● **Directions**: Of the records that follow, copy only the lines from the line containing "ATOM 171 C CA" to the line containing "ATOM 185 C C", both included, exactly as written.

### Supplied data ###

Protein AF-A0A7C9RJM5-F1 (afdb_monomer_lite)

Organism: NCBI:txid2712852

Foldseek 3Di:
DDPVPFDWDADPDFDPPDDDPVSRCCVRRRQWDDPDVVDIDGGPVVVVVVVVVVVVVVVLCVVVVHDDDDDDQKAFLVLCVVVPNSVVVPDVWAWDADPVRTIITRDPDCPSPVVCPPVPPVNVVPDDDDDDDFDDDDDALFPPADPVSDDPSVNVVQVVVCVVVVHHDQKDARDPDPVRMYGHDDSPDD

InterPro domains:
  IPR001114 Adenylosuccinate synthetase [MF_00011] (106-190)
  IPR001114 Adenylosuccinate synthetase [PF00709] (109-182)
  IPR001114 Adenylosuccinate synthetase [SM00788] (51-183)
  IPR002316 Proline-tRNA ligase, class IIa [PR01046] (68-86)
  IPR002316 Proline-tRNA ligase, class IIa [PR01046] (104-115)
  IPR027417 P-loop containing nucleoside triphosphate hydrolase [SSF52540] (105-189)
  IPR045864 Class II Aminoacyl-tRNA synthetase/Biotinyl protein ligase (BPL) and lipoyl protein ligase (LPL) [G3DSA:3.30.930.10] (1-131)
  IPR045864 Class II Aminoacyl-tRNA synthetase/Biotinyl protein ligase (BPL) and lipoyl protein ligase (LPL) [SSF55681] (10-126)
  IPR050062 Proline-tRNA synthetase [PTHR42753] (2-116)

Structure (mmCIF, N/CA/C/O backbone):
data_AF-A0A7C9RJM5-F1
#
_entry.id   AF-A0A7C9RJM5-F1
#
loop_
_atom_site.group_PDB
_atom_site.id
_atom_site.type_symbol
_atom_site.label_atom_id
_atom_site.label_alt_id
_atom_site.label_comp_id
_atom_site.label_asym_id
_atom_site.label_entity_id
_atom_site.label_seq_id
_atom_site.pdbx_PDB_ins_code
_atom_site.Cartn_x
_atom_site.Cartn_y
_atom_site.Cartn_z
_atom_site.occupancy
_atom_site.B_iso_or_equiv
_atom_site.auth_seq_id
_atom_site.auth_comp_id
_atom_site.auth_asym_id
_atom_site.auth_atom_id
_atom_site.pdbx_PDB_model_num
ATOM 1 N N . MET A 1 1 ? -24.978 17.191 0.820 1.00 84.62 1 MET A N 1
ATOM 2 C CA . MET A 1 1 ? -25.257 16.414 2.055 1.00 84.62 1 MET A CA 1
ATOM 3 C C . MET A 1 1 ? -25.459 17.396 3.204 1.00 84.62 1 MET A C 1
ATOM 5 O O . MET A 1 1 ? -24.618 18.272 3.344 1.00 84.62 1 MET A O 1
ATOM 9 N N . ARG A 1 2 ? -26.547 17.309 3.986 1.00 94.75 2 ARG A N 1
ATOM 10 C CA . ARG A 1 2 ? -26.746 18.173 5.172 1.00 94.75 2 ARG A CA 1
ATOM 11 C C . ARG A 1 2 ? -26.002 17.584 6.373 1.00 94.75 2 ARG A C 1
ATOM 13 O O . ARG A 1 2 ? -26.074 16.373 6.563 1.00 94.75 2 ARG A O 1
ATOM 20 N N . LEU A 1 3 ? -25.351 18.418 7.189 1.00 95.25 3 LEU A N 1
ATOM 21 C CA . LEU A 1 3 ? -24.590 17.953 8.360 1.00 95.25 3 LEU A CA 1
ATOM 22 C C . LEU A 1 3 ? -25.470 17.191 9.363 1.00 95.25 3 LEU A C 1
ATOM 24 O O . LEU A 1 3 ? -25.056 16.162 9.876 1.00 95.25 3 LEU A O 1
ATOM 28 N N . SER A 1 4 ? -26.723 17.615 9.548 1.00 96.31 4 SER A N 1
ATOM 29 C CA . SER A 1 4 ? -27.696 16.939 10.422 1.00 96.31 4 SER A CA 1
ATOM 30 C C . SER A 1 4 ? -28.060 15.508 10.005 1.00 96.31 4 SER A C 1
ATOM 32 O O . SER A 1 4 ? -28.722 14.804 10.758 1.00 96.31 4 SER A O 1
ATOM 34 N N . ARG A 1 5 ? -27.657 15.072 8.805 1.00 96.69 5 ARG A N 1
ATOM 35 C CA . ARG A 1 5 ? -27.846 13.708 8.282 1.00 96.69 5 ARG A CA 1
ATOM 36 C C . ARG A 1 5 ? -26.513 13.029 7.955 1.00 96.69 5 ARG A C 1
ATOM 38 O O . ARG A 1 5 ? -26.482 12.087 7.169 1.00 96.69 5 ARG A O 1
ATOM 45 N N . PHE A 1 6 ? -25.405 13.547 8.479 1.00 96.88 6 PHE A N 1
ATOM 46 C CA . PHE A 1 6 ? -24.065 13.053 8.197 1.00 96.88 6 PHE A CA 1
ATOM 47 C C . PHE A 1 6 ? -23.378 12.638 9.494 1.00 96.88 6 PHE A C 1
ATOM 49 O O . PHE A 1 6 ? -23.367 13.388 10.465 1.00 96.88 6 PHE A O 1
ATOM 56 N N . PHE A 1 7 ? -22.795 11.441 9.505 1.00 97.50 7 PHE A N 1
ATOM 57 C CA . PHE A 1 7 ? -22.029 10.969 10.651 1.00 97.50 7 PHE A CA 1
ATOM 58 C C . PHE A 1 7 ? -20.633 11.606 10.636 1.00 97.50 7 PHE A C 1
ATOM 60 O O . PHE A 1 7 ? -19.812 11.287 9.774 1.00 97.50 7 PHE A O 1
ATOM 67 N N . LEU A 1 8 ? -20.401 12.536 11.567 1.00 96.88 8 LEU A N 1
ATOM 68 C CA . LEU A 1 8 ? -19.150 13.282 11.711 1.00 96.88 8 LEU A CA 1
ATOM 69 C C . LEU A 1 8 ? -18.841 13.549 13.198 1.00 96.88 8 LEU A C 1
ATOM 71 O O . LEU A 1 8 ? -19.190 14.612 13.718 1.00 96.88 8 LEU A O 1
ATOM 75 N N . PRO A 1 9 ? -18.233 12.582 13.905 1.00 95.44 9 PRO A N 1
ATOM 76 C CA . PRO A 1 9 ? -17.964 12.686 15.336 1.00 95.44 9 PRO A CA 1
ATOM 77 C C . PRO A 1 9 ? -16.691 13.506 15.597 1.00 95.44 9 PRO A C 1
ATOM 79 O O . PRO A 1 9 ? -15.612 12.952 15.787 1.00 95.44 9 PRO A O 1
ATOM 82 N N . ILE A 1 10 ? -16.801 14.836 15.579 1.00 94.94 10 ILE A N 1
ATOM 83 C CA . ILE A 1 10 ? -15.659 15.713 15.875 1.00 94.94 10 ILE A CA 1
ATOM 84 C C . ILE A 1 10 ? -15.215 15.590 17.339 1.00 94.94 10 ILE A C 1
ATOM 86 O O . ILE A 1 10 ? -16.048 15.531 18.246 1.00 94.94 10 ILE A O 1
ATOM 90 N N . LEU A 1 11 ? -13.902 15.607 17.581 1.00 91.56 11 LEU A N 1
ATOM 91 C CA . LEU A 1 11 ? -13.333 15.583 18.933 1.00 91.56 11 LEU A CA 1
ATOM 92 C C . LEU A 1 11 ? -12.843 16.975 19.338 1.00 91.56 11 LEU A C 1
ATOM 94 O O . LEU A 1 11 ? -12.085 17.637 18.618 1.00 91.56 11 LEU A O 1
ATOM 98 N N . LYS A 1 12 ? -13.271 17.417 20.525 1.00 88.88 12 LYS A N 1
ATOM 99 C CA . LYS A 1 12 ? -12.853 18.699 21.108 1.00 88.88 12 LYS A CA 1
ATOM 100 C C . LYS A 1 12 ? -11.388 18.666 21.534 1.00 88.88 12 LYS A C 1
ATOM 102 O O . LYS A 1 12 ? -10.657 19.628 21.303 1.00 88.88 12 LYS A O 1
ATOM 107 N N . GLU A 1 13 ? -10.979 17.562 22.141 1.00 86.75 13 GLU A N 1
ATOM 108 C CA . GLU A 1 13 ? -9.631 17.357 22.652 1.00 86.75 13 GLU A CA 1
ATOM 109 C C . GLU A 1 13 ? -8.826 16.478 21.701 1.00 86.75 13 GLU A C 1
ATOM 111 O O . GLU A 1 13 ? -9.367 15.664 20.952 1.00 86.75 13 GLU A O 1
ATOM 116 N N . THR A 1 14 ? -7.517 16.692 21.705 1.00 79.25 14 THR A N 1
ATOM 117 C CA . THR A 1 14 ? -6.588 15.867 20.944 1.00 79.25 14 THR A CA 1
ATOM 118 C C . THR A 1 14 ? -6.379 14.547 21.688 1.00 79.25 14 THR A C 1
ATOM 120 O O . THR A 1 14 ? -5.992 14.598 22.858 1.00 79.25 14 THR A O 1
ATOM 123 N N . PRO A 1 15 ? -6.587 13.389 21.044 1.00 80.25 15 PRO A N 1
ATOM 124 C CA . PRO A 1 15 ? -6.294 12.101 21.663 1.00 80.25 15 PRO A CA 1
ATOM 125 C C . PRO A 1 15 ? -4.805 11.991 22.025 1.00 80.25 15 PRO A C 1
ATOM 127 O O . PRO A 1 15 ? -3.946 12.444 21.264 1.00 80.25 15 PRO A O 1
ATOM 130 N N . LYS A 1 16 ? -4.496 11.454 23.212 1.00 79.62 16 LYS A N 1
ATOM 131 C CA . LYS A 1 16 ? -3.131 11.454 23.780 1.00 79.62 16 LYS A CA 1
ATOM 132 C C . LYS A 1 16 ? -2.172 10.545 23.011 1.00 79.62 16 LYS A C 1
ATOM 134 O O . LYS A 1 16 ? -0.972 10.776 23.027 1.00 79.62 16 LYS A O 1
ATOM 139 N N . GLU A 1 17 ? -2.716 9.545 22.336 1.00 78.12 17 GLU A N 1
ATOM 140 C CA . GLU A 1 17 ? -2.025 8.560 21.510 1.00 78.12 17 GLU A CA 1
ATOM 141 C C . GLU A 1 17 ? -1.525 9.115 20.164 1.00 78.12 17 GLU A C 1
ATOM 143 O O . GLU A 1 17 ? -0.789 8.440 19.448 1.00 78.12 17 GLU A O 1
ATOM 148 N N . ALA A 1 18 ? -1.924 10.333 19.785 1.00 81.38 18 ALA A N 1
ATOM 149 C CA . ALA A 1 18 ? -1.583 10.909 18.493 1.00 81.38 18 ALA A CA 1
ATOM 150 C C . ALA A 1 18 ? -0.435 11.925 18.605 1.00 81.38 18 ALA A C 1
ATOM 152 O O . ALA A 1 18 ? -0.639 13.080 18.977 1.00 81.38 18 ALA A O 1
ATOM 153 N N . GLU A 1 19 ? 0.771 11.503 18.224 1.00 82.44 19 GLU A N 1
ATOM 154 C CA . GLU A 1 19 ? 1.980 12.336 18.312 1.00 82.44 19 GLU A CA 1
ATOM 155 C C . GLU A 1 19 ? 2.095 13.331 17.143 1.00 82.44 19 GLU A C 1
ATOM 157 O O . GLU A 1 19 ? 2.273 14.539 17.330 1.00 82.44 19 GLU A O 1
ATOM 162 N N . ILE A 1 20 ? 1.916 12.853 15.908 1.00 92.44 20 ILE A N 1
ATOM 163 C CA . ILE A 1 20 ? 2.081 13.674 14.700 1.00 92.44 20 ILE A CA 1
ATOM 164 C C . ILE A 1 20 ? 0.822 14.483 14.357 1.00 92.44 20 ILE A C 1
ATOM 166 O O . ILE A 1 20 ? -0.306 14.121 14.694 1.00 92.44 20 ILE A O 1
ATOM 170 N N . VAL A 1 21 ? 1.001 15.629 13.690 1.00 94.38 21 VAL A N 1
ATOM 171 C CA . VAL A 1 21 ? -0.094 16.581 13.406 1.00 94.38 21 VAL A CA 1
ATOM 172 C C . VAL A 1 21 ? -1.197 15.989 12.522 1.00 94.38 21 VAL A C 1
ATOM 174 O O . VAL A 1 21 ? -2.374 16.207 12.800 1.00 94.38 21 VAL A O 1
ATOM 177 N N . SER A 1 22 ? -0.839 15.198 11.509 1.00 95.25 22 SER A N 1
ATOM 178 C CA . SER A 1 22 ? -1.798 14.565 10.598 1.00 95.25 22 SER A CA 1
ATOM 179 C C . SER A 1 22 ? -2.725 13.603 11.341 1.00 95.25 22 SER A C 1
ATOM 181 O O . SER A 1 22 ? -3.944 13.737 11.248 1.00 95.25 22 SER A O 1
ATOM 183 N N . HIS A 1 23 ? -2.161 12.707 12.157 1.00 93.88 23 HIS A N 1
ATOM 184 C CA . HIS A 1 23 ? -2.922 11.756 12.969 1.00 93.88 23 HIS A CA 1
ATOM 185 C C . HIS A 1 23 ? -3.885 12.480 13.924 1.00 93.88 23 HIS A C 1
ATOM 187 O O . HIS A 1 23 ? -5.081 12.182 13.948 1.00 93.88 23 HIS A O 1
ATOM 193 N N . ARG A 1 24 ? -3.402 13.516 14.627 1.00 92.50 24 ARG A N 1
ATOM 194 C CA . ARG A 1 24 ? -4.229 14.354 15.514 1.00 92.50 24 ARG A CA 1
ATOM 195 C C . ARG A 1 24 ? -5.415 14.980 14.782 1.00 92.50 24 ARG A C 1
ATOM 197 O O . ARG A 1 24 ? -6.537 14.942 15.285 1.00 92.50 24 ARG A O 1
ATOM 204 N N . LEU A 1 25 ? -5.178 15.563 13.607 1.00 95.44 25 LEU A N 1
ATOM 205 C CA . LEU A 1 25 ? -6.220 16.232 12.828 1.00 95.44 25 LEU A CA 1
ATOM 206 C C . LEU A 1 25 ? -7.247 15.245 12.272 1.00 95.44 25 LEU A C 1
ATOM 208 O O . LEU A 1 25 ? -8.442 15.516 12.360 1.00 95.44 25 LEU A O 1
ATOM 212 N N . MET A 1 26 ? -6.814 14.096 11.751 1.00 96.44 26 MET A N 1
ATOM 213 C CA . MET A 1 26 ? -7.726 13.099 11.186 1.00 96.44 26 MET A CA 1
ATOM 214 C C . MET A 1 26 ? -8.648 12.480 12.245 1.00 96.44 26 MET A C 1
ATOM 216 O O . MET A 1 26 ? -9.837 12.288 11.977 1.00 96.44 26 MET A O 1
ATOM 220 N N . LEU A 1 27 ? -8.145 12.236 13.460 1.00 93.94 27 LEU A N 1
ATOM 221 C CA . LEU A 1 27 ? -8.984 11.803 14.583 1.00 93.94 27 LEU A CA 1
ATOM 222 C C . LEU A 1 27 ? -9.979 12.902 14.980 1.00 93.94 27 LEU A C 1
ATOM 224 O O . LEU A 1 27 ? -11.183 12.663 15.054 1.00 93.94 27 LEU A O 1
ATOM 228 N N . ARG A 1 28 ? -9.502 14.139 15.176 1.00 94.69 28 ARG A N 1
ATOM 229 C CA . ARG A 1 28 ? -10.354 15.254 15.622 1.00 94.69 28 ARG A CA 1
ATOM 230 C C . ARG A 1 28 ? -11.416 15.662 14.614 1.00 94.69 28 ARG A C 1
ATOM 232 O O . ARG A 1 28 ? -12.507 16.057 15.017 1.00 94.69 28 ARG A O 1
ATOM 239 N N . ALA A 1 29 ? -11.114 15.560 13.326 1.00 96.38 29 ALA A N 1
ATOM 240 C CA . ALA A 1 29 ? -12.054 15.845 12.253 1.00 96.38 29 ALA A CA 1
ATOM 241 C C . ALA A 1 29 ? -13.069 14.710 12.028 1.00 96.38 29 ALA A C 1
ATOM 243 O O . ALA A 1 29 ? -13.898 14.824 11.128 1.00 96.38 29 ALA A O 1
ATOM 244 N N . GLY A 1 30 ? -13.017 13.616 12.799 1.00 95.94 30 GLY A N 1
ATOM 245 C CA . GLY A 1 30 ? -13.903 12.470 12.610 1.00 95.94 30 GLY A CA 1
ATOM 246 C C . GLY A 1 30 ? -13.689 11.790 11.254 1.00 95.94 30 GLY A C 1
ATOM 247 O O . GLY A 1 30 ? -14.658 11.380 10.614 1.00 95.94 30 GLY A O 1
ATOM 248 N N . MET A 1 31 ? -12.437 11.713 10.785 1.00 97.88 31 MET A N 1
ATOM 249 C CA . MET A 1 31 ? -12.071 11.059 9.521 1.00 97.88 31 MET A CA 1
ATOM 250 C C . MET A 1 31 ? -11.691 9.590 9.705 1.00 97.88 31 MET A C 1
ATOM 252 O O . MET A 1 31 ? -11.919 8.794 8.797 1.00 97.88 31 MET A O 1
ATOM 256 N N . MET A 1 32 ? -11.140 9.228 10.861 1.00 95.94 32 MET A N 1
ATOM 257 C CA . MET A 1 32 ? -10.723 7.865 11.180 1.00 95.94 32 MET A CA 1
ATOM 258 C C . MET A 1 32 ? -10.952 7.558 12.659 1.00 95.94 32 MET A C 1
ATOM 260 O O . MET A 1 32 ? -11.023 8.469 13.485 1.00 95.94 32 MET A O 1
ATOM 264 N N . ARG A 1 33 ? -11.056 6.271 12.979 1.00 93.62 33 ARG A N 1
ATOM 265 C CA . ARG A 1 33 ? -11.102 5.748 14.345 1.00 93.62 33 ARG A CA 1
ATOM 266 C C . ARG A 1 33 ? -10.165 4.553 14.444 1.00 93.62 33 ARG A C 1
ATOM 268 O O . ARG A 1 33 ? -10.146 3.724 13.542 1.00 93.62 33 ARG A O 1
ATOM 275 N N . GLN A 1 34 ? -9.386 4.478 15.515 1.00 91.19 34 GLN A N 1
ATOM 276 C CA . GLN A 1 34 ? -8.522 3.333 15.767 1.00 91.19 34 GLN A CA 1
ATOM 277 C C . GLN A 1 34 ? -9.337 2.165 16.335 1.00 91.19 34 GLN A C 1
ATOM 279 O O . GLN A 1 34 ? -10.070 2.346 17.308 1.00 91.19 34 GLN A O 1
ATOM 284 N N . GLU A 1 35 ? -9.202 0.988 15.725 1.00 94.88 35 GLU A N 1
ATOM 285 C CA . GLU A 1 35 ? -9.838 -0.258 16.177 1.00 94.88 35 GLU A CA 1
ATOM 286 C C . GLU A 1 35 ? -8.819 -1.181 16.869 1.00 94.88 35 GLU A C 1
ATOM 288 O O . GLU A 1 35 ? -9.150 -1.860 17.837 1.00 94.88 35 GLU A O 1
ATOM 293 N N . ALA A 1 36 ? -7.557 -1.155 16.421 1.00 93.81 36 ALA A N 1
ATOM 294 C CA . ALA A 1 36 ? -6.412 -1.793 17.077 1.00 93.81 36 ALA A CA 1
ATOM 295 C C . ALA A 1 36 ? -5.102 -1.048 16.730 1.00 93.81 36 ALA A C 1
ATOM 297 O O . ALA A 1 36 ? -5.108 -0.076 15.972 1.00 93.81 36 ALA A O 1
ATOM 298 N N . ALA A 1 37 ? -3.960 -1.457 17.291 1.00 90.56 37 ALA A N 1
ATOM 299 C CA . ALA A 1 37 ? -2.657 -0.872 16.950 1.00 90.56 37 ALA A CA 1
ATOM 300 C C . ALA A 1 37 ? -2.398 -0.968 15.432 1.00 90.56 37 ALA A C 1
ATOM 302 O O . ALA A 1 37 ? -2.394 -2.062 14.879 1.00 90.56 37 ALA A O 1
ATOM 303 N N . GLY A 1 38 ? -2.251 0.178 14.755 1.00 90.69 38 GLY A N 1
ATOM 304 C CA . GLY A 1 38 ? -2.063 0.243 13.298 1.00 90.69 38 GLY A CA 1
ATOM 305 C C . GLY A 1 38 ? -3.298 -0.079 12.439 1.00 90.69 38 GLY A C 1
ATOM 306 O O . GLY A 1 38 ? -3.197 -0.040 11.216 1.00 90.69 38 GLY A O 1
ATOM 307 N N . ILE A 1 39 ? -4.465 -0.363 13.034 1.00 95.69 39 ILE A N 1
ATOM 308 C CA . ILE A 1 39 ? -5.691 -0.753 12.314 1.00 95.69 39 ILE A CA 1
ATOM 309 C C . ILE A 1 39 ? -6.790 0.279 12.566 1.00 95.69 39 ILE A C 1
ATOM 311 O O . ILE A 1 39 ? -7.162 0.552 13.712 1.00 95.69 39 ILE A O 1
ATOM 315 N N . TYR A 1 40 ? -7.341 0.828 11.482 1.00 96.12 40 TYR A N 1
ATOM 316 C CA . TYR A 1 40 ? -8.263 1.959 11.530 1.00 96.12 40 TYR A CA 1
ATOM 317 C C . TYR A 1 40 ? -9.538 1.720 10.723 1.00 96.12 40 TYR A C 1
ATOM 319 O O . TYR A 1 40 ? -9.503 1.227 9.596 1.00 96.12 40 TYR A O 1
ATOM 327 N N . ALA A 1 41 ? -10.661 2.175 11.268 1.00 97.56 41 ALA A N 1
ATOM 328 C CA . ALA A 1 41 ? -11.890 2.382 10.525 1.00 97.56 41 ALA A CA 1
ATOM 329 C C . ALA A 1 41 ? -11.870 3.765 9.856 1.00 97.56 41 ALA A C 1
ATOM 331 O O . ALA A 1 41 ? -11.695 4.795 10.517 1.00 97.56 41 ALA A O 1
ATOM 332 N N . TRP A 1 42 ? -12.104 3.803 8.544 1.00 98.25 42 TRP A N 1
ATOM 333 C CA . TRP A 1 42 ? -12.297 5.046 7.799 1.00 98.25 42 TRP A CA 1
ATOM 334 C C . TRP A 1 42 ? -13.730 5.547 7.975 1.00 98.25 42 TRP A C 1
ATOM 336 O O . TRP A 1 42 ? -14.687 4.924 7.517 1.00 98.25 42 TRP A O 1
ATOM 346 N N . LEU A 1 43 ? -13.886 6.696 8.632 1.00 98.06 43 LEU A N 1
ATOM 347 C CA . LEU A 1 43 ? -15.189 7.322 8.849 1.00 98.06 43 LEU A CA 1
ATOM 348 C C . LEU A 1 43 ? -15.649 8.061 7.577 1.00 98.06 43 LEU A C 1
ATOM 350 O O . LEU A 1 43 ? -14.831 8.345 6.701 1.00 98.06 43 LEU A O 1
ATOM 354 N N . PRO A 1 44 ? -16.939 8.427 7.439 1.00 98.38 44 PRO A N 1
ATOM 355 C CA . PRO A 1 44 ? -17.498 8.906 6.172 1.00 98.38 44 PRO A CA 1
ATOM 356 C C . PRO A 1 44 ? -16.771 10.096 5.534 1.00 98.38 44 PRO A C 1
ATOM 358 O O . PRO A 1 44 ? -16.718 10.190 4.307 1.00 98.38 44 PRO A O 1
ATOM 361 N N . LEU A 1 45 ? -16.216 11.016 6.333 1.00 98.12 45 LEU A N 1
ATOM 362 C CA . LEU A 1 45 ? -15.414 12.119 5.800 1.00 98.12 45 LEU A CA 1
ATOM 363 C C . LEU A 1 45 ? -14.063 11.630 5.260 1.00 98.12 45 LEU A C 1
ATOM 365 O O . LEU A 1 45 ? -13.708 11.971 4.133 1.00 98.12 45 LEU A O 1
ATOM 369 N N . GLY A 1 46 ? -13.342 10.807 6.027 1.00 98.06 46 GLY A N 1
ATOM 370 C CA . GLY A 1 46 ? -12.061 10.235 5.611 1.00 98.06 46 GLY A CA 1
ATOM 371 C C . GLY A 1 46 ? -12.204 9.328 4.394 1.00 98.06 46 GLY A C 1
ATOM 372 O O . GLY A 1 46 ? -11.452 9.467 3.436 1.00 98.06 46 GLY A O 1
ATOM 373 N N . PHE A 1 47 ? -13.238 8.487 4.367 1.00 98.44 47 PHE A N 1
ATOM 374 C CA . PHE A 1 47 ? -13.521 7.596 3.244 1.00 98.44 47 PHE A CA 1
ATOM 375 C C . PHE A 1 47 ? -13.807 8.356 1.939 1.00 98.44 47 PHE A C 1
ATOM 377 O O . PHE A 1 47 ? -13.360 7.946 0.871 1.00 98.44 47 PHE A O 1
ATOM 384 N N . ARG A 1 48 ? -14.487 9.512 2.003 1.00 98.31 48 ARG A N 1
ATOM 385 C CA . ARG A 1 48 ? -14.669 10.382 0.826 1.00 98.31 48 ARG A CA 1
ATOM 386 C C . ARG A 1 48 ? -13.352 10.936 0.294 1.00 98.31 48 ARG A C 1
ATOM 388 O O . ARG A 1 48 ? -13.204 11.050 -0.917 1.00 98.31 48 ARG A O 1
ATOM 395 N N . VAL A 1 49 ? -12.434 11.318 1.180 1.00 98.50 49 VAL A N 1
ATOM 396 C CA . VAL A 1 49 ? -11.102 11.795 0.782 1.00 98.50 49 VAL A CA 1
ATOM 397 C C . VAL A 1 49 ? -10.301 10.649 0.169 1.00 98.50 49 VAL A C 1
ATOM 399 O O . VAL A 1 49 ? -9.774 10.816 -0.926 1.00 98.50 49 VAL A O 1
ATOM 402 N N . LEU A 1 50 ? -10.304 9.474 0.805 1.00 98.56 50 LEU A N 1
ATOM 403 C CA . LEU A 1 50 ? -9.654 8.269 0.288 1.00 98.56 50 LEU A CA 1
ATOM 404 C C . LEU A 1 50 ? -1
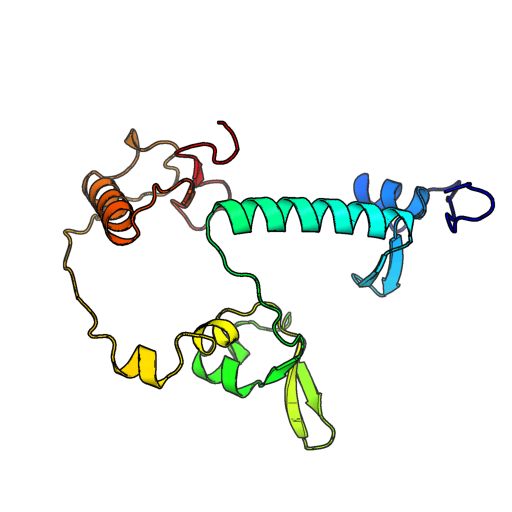0.129 7.937 -1.133 1.00 98.56 50 LEU A C 1
ATOM 406 O O . LEU A 1 50 ? -9.306 7.737 -2.017 1.00 98.56 50 LEU A O 1
ATOM 410 N N . LYS A 1 51 ? -11.444 7.980 -1.387 1.00 98.62 51 LYS A N 1
ATOM 411 C CA . LYS
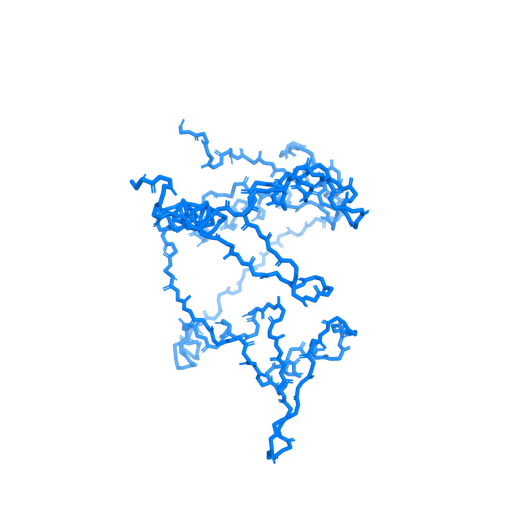 A 1 51 ? -12.005 7.737 -2.725 1.00 98.62 51 LYS A CA 1
ATOM 412 C C . LYS A 1 51 ? -11.600 8.768 -3.775 1.00 98.62 51 LYS A C 1
ATOM 414 O O . LYS A 1 51 ? -11.467 8.409 -4.938 1.00 98.62 51 LYS A O 1
ATOM 419 N N . LYS A 1 52 ? -11.380 10.029 -3.392 1.00 98.62 52 LYS A N 1
ATOM 420 C CA . LYS A 1 52 ? -10.840 11.036 -4.318 1.00 98.62 52 LYS A CA 1
ATOM 421 C C . LYS A 1 52 ? -9.387 10.747 -4.679 1.00 98.62 52 LYS A C 1
ATOM 423 O O . LYS A 1 52 ? -9.035 10.850 -5.844 1.00 98.62 52 LYS A O 1
ATOM 428 N N . ILE A 1 53 ? -8.572 10.384 -3.689 1.00 98.62 53 ILE A N 1
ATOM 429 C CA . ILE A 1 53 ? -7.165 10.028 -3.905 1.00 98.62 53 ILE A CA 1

###

● **Task result**:
ATOM 171 C CA . VAL A 1 21 ? -0.094 16.581 13.406 1.00 94.38 21 VAL A CA 1
ATOM 172 C C . VAL A 1 21 ? -1.197 15.989 12.522 1.00 94.38 21 VAL A C 1
ATOM 174 O O . VAL A 1 21 ? -2.374 16.207 12.800 1.00 94.38 21 VAL A O 1
ATOM 177 N N . SER A 1 22 ? -0.839 15.198 11.509 1.00 95.25 22 SER A N 1
ATOM 178 C CA . SER A 1 22 ? -1.798 14.565 10.598 1.00 95.25 22 SER A CA 1
ATOM 179 C C . SER A 1 22 ? -2.725 13.603 11.341 1.00 95.25 22 SER A C 1
ATOM 181 O O . SER A 1 22 ? -3.944 13.737 11.248 1.00 95.25 22 SER A O 1
ATOM 183 N N . HIS A 1 23 ? -2.161 12.707 12.157 1.00 93.88 23 HIS A N 1
ATOM 184 C CA . HIS A 1 23 ? -2.922 11.756 12.969 1.00 93.88 23 HIS A CA 1
ATOM 185 C C . HIS A 1 23 ? -3.885 12.480 13.924 1.00 93.88 23 HIS A C 1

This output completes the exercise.